Penjelasan ini disampaikan bukan sebagai bentuk pengelakan tanggung jawab, melainkan untuk memberikan pemahaman bahwa penggunaan dana APBD Kota untuk aset Nasional memiliki batasan legal yang ketat demi menjaga tata kelola keuangan negara yang benar.
Menepis kesan pasif, Asep membeberkan bahwa Pemkot Tangsel sebenarnya telah melakukan berbagai langkah proaktif. Komunikasi dan surat-menyurat resmi telah dilayangkan berkali-kali ke tingkat pusat untuk mendesak adanya perbaikan permanen.
“Pemkot Tangsel sudah melakukan koordinasi dan komunikasi secara intensif dengan Pemerintah Pusat terkait perbaikan jalan tersebut. Kami sudah memaparkan poin-poin mana saja yang butuh penanganan segera demi keamanan pengendara,” ungkap Asep.

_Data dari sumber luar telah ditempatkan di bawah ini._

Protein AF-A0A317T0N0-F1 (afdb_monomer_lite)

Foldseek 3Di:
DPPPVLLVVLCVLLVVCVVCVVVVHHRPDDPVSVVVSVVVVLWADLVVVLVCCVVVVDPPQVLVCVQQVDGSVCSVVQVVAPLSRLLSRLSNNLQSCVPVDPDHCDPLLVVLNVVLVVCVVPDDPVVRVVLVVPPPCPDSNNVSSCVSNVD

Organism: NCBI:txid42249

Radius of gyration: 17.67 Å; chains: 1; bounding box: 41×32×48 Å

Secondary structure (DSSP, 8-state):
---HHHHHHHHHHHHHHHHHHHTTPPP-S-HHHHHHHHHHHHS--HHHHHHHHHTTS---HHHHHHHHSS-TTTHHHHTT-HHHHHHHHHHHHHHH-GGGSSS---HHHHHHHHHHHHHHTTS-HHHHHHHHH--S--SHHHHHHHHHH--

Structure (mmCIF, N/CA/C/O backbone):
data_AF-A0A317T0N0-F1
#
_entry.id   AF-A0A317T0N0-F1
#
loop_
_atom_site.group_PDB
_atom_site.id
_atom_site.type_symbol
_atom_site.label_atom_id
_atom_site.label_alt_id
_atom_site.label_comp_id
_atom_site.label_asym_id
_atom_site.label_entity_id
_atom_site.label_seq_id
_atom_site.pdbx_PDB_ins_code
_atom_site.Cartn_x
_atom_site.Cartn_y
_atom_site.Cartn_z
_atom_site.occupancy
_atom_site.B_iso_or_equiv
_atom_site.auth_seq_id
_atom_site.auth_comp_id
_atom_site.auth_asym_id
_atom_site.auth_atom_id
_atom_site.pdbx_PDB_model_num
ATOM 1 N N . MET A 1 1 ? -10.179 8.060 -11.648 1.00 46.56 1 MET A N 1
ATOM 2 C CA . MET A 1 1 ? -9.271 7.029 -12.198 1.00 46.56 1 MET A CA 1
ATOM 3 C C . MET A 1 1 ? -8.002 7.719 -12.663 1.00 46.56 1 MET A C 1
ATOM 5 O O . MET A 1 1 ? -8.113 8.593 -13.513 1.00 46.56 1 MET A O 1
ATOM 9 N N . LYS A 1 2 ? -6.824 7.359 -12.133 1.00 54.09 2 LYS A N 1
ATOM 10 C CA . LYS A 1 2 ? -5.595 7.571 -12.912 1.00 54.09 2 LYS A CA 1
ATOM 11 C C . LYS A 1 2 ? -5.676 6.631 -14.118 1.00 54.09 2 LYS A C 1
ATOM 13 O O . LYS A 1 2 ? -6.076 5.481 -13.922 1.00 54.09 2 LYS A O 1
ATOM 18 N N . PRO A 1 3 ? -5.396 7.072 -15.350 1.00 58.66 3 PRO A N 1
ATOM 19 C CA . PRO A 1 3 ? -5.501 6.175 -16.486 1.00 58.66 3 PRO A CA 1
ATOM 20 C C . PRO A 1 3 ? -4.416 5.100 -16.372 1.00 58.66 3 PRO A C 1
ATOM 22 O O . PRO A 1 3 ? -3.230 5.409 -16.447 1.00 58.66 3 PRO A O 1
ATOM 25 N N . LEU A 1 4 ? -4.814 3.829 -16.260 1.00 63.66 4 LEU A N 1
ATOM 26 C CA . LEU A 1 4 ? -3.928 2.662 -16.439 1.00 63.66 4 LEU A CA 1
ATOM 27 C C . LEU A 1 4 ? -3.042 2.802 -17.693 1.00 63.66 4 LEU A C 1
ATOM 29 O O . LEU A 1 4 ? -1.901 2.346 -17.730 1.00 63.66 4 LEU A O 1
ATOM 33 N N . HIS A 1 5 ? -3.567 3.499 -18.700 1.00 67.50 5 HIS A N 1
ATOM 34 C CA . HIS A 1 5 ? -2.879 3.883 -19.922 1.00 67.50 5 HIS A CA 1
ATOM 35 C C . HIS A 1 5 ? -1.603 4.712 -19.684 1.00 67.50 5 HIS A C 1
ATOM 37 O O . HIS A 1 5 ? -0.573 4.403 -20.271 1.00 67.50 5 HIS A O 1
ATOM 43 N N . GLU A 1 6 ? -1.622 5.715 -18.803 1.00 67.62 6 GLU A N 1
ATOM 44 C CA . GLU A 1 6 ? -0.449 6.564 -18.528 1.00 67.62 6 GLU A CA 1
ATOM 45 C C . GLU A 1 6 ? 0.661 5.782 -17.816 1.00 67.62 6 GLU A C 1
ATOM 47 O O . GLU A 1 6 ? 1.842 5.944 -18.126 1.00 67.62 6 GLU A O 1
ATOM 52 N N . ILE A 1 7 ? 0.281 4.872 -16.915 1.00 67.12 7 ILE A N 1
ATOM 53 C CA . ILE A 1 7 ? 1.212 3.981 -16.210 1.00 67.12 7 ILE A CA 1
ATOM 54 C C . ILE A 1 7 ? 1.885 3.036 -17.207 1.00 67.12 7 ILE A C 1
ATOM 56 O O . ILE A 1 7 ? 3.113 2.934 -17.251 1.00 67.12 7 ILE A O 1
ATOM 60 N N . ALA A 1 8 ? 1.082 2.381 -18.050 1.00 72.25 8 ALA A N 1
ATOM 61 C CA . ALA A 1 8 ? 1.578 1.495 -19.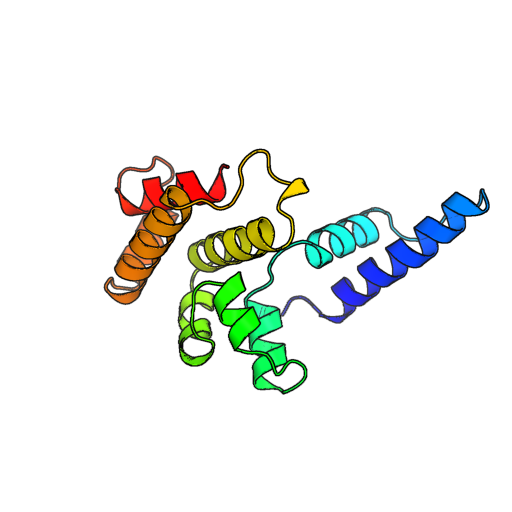093 1.00 72.25 8 ALA A CA 1
ATOM 62 C C . ALA A 1 8 ? 2.500 2.238 -20.077 1.00 72.25 8 ALA A C 1
ATOM 64 O O . ALA A 1 8 ? 3.567 1.722 -20.417 1.00 72.25 8 ALA A O 1
ATOM 65 N N . ILE A 1 9 ? 2.142 3.467 -20.475 1.00 76.12 9 ILE A N 1
ATOM 66 C CA . ILE A 1 9 ? 2.985 4.331 -21.312 1.00 76.12 9 ILE A CA 1
ATOM 67 C C . ILE A 1 9 ? 4.319 4.610 -20.625 1.00 76.12 9 ILE A C 1
ATOM 69 O O . ILE A 1 9 ? 5.358 4.378 -21.233 1.00 76.12 9 ILE A O 1
ATOM 73 N N . GLY A 1 10 ? 4.325 5.055 -19.367 1.00 78.50 10 GLY A N 1
ATOM 74 C CA . GLY A 1 10 ? 5.568 5.382 -18.666 1.00 78.50 10 GLY A CA 1
ATOM 75 C C . GLY A 1 10 ? 6.494 4.171 -18.483 1.00 78.50 10 GLY A C 1
ATOM 76 O O . GLY A 1 10 ? 7.707 4.285 -18.677 1.00 78.50 10 GLY A O 1
ATOM 77 N N . ILE A 1 11 ? 5.938 2.985 -18.195 1.00 74.81 11 ILE A N 1
ATOM 78 C CA . ILE A 1 11 ? 6.701 1.723 -18.125 1.00 74.81 11 ILE A CA 1
ATOM 79 C C . ILE A 1 11 ? 7.328 1.386 -19.483 1.00 74.81 11 ILE A C 1
ATOM 81 O O . ILE A 1 11 ? 8.508 1.026 -19.553 1.00 74.81 11 ILE A O 1
ATOM 85 N N . ARG A 1 12 ? 6.562 1.504 -20.575 1.00 79.12 12 ARG A N 1
ATOM 86 C CA . ARG A 1 12 ? 7.074 1.247 -21.929 1.00 79.12 12 ARG A CA 1
ATOM 87 C C . ARG A 1 12 ? 8.100 2.297 -22.352 1.00 79.12 12 ARG A C 1
ATOM 89 O O . ARG A 1 12 ? 9.145 1.905 -22.862 1.00 79.12 12 ARG A O 1
ATOM 96 N N . GLY A 1 13 ? 7.875 3.576 -22.058 1.00 79.94 13 GLY A N 1
ATOM 97 C CA . GLY A 1 13 ? 8.830 4.656 -22.318 1.00 79.94 13 GLY A CA 1
ATOM 98 C C . GLY A 1 13 ? 10.175 4.412 -21.632 1.00 79.94 13 GLY A C 1
ATOM 99 O O . GLY A 1 13 ? 11.222 4.493 -22.265 1.00 79.94 13 GLY A O 1
ATOM 100 N N . ARG A 1 14 ? 10.176 3.952 -20.369 1.00 79.38 14 ARG A N 1
ATOM 101 C CA . ARG A 1 14 ? 11.412 3.528 -19.679 1.00 79.38 14 ARG A CA 1
ATOM 102 C C . ARG A 1 14 ? 12.159 2.430 -20.440 1.00 79.38 14 ARG A C 1
ATOM 104 O O . ARG A 1 14 ? 13.385 2.464 -20.536 1.00 79.38 14 ARG A O 1
ATOM 111 N N . PHE A 1 15 ? 11.440 1.422 -20.933 1.00 78.25 15 PHE A N 1
ATOM 112 C CA . PHE A 1 15 ? 12.042 0.317 -21.681 1.00 78.25 15 PHE A CA 1
ATOM 113 C C . PHE A 1 15 ? 12.747 0.818 -22.953 1.00 78.25 15 PHE A C 1
ATOM 115 O O . PHE A 1 15 ? 13.895 0.443 -23.198 1.00 78.25 15 PHE A O 1
ATOM 122 N N . PHE A 1 16 ? 12.103 1.707 -23.717 1.00 81.19 16 PHE A N 1
ATOM 123 C CA . PHE A 1 16 ? 12.697 2.315 -24.912 1.00 81.19 16 PHE A CA 1
ATOM 124 C C . PHE A 1 16 ? 13.855 3.264 -24.576 1.00 81.19 16 PHE A C 1
ATOM 126 O O . PHE A 1 16 ? 14.907 3.183 -25.210 1.00 81.19 16 PHE A O 1
ATOM 133 N N . GLU A 1 17 ? 13.729 4.090 -23.536 1.00 83.69 17 GLU A N 1
ATOM 134 C CA . GLU A 1 17 ? 14.796 4.989 -23.088 1.00 83.69 17 GLU A CA 1
ATOM 135 C C . GLU A 1 17 ? 16.058 4.219 -22.669 1.00 83.69 17 GLU A C 1
ATOM 137 O O . GLU A 1 17 ? 17.171 4.601 -23.036 1.00 83.69 17 GLU A O 1
ATOM 142 N N . ASN A 1 18 ? 15.902 3.105 -21.945 1.00 82.62 18 ASN A N 1
ATOM 143 C CA . ASN A 1 18 ? 17.022 2.244 -21.562 1.00 82.62 18 ASN A CA 1
ATOM 144 C C . ASN A 1 18 ? 17.750 1.675 -22.787 1.00 82.62 18 ASN A C 1
ATOM 146 O O . ASN A 1 18 ? 18.980 1.648 -22.807 1.00 82.62 18 ASN A O 1
ATOM 150 N N . TYR A 1 19 ? 17.008 1.258 -23.818 1.00 81.12 19 TYR A N 1
ATOM 151 C CA . TYR A 1 19 ? 17.606 0.802 -25.071 1.00 81.12 19 TYR A CA 1
ATOM 152 C C . TYR A 1 19 ? 18.321 1.942 -25.805 1.00 81.12 19 TYR A C 1
ATOM 154 O O . TYR A 1 19 ? 19.465 1.760 -26.211 1.00 81.12 19 TYR A O 1
ATOM 162 N N . CYS A 1 20 ? 17.715 3.133 -25.904 1.00 84.69 20 CYS A N 1
ATOM 163 C CA . CYS A 1 20 ? 18.361 4.313 -26.487 1.00 84.69 20 CYS A CA 1
ATOM 164 C C . CYS A 1 20 ? 19.688 4.640 -25.786 1.00 84.69 20 CYS A C 1
ATOM 166 O O . CYS A 1 20 ? 20.703 4.788 -26.466 1.00 84.69 20 CYS A O 1
ATOM 168 N N . LYS A 1 21 ? 19.717 4.652 -24.445 1.00 84.62 21 LYS A N 1
ATOM 169 C CA . LYS A 1 21 ? 20.947 4.846 -23.653 1.00 84.62 21 LYS A CA 1
ATOM 170 C C . LYS A 1 21 ? 22.009 3.795 -23.976 1.00 84.62 21 LYS A C 1
ATOM 172 O O . LYS A 1 21 ? 23.165 4.154 -24.181 1.00 84.62 21 LYS A O 1
ATOM 177 N N . LEU A 1 22 ? 21.616 2.522 -24.056 1.00 86.44 22 LEU A N 1
ATOM 178 C CA . LEU A 1 22 ? 22.522 1.413 -24.367 1.00 86.44 22 LEU A CA 1
ATOM 179 C C . LEU A 1 22 ? 23.205 1.585 -25.731 1.00 86.44 22 LEU A C 1
ATOM 181 O O . LEU A 1 22 ? 24.386 1.284 -25.864 1.00 86.44 22 LEU A O 1
ATOM 185 N N . ILE A 1 23 ? 22.478 2.080 -26.734 1.00 92.88 23 ILE A N 1
ATOM 186 C CA . ILE A 1 23 ? 23.001 2.264 -28.097 1.00 92.88 23 ILE A CA 1
ATOM 187 C C . ILE A 1 23 ? 23.544 3.677 -28.362 1.00 92.88 23 ILE A C 1
ATOM 189 O O . ILE A 1 23 ? 23.816 4.021 -29.511 1.00 92.88 23 ILE A O 1
ATOM 193 N N . GLY A 1 24 ? 23.668 4.517 -27.328 1.00 86.44 24 GLY A N 1
ATOM 194 C CA . GLY A 1 24 ? 24.166 5.891 -27.451 1.00 86.44 24 GLY A CA 1
ATOM 195 C C . GLY A 1 24 ? 23.229 6.849 -28.199 1.00 86.44 24 GLY A C 1
ATOM 196 O O . GLY A 1 24 ? 23.680 7.878 -28.699 1.00 86.44 24 GLY A O 1
ATOM 197 N N . LYS A 1 25 ? 21.932 6.533 -28.295 1.00 90.00 25 LYS A N 1
ATOM 198 C CA . LYS A 1 25 ? 20.908 7.417 -28.866 1.00 90.00 25 LYS A CA 1
ATOM 199 C C . LYS A 1 25 ? 20.206 8.230 -27.783 1.00 90.00 25 LYS A C 1
ATOM 201 O O . LYS A 1 25 ? 20.015 7.780 -26.654 1.00 90.00 25 LYS A O 1
ATOM 206 N N . ARG A 1 26 ? 19.768 9.433 -28.156 1.00 77.62 26 ARG A N 1
ATOM 207 C CA . ARG A 1 26 ? 18.868 10.242 -27.330 1.00 77.62 26 ARG A CA 1
ATOM 208 C C . ARG A 1 26 ? 17.443 9.706 -27.476 1.00 77.62 26 ARG A C 1
ATOM 210 O O . ARG A 1 26 ? 17.041 9.352 -28.579 1.00 77.62 26 ARG A O 1
ATOM 217 N N . SER A 1 27 ? 16.721 9.611 -26.364 1.00 78.56 27 SER A N 1
ATOM 218 C CA . SER A 1 27 ? 15.284 9.335 -26.380 1.00 78.56 27 SER A CA 1
ATOM 219 C C . SER A 1 27 ? 14.513 10.640 -26.575 1.00 78.56 27 SER A C 1
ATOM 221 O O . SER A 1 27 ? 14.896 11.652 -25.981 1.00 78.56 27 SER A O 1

Meski demikian, Asep mengakui bahwa realisasi fisik di lapangan belum berjalan sesuai harapan. “Memang harus kami akui bahwa sejauh ini belum ada progress atau realisasi fisik di lapangan dari pihak kementerian. Kami sangat memahami keresahan warga karena mobilitas di sana sangat tinggi,” tambahnya dengan nada empatik.
Sebagai langkah nyata ke depan, Wali Kota Benyamin Davnie telah memerintahkan jajarannya untuk tidak berhenti bersuara kepada Pemerintah Pusat. Pemkot berjanji akan melakukan penjemputan bola agar perbaikan Flyover Ciputat segera masuk ke dalam daftar kerja prioritas nasional.
“Bapak Wali Kota sudah menginstruksikan untuk segera melakukan follow up kembali. Kami akan meminta kejelasan jadwal perbaikan agar masyarakat mendapatkan kepastian. Kami tidak ingin kerusakan yang ada semakin parah dan membahayakan,” tegas Asep.
Pemerintah Kota Tangerang Selatan berkomitmen untuk terus menjadi penyambung lidah masyarakat. Asep berharap, dengan transparansi dan kerja sama antara warga dan pemerintah daerah, percepatan perbaikan Flyover Ciputat dapat segera terwujud demi kenyamanan bersama.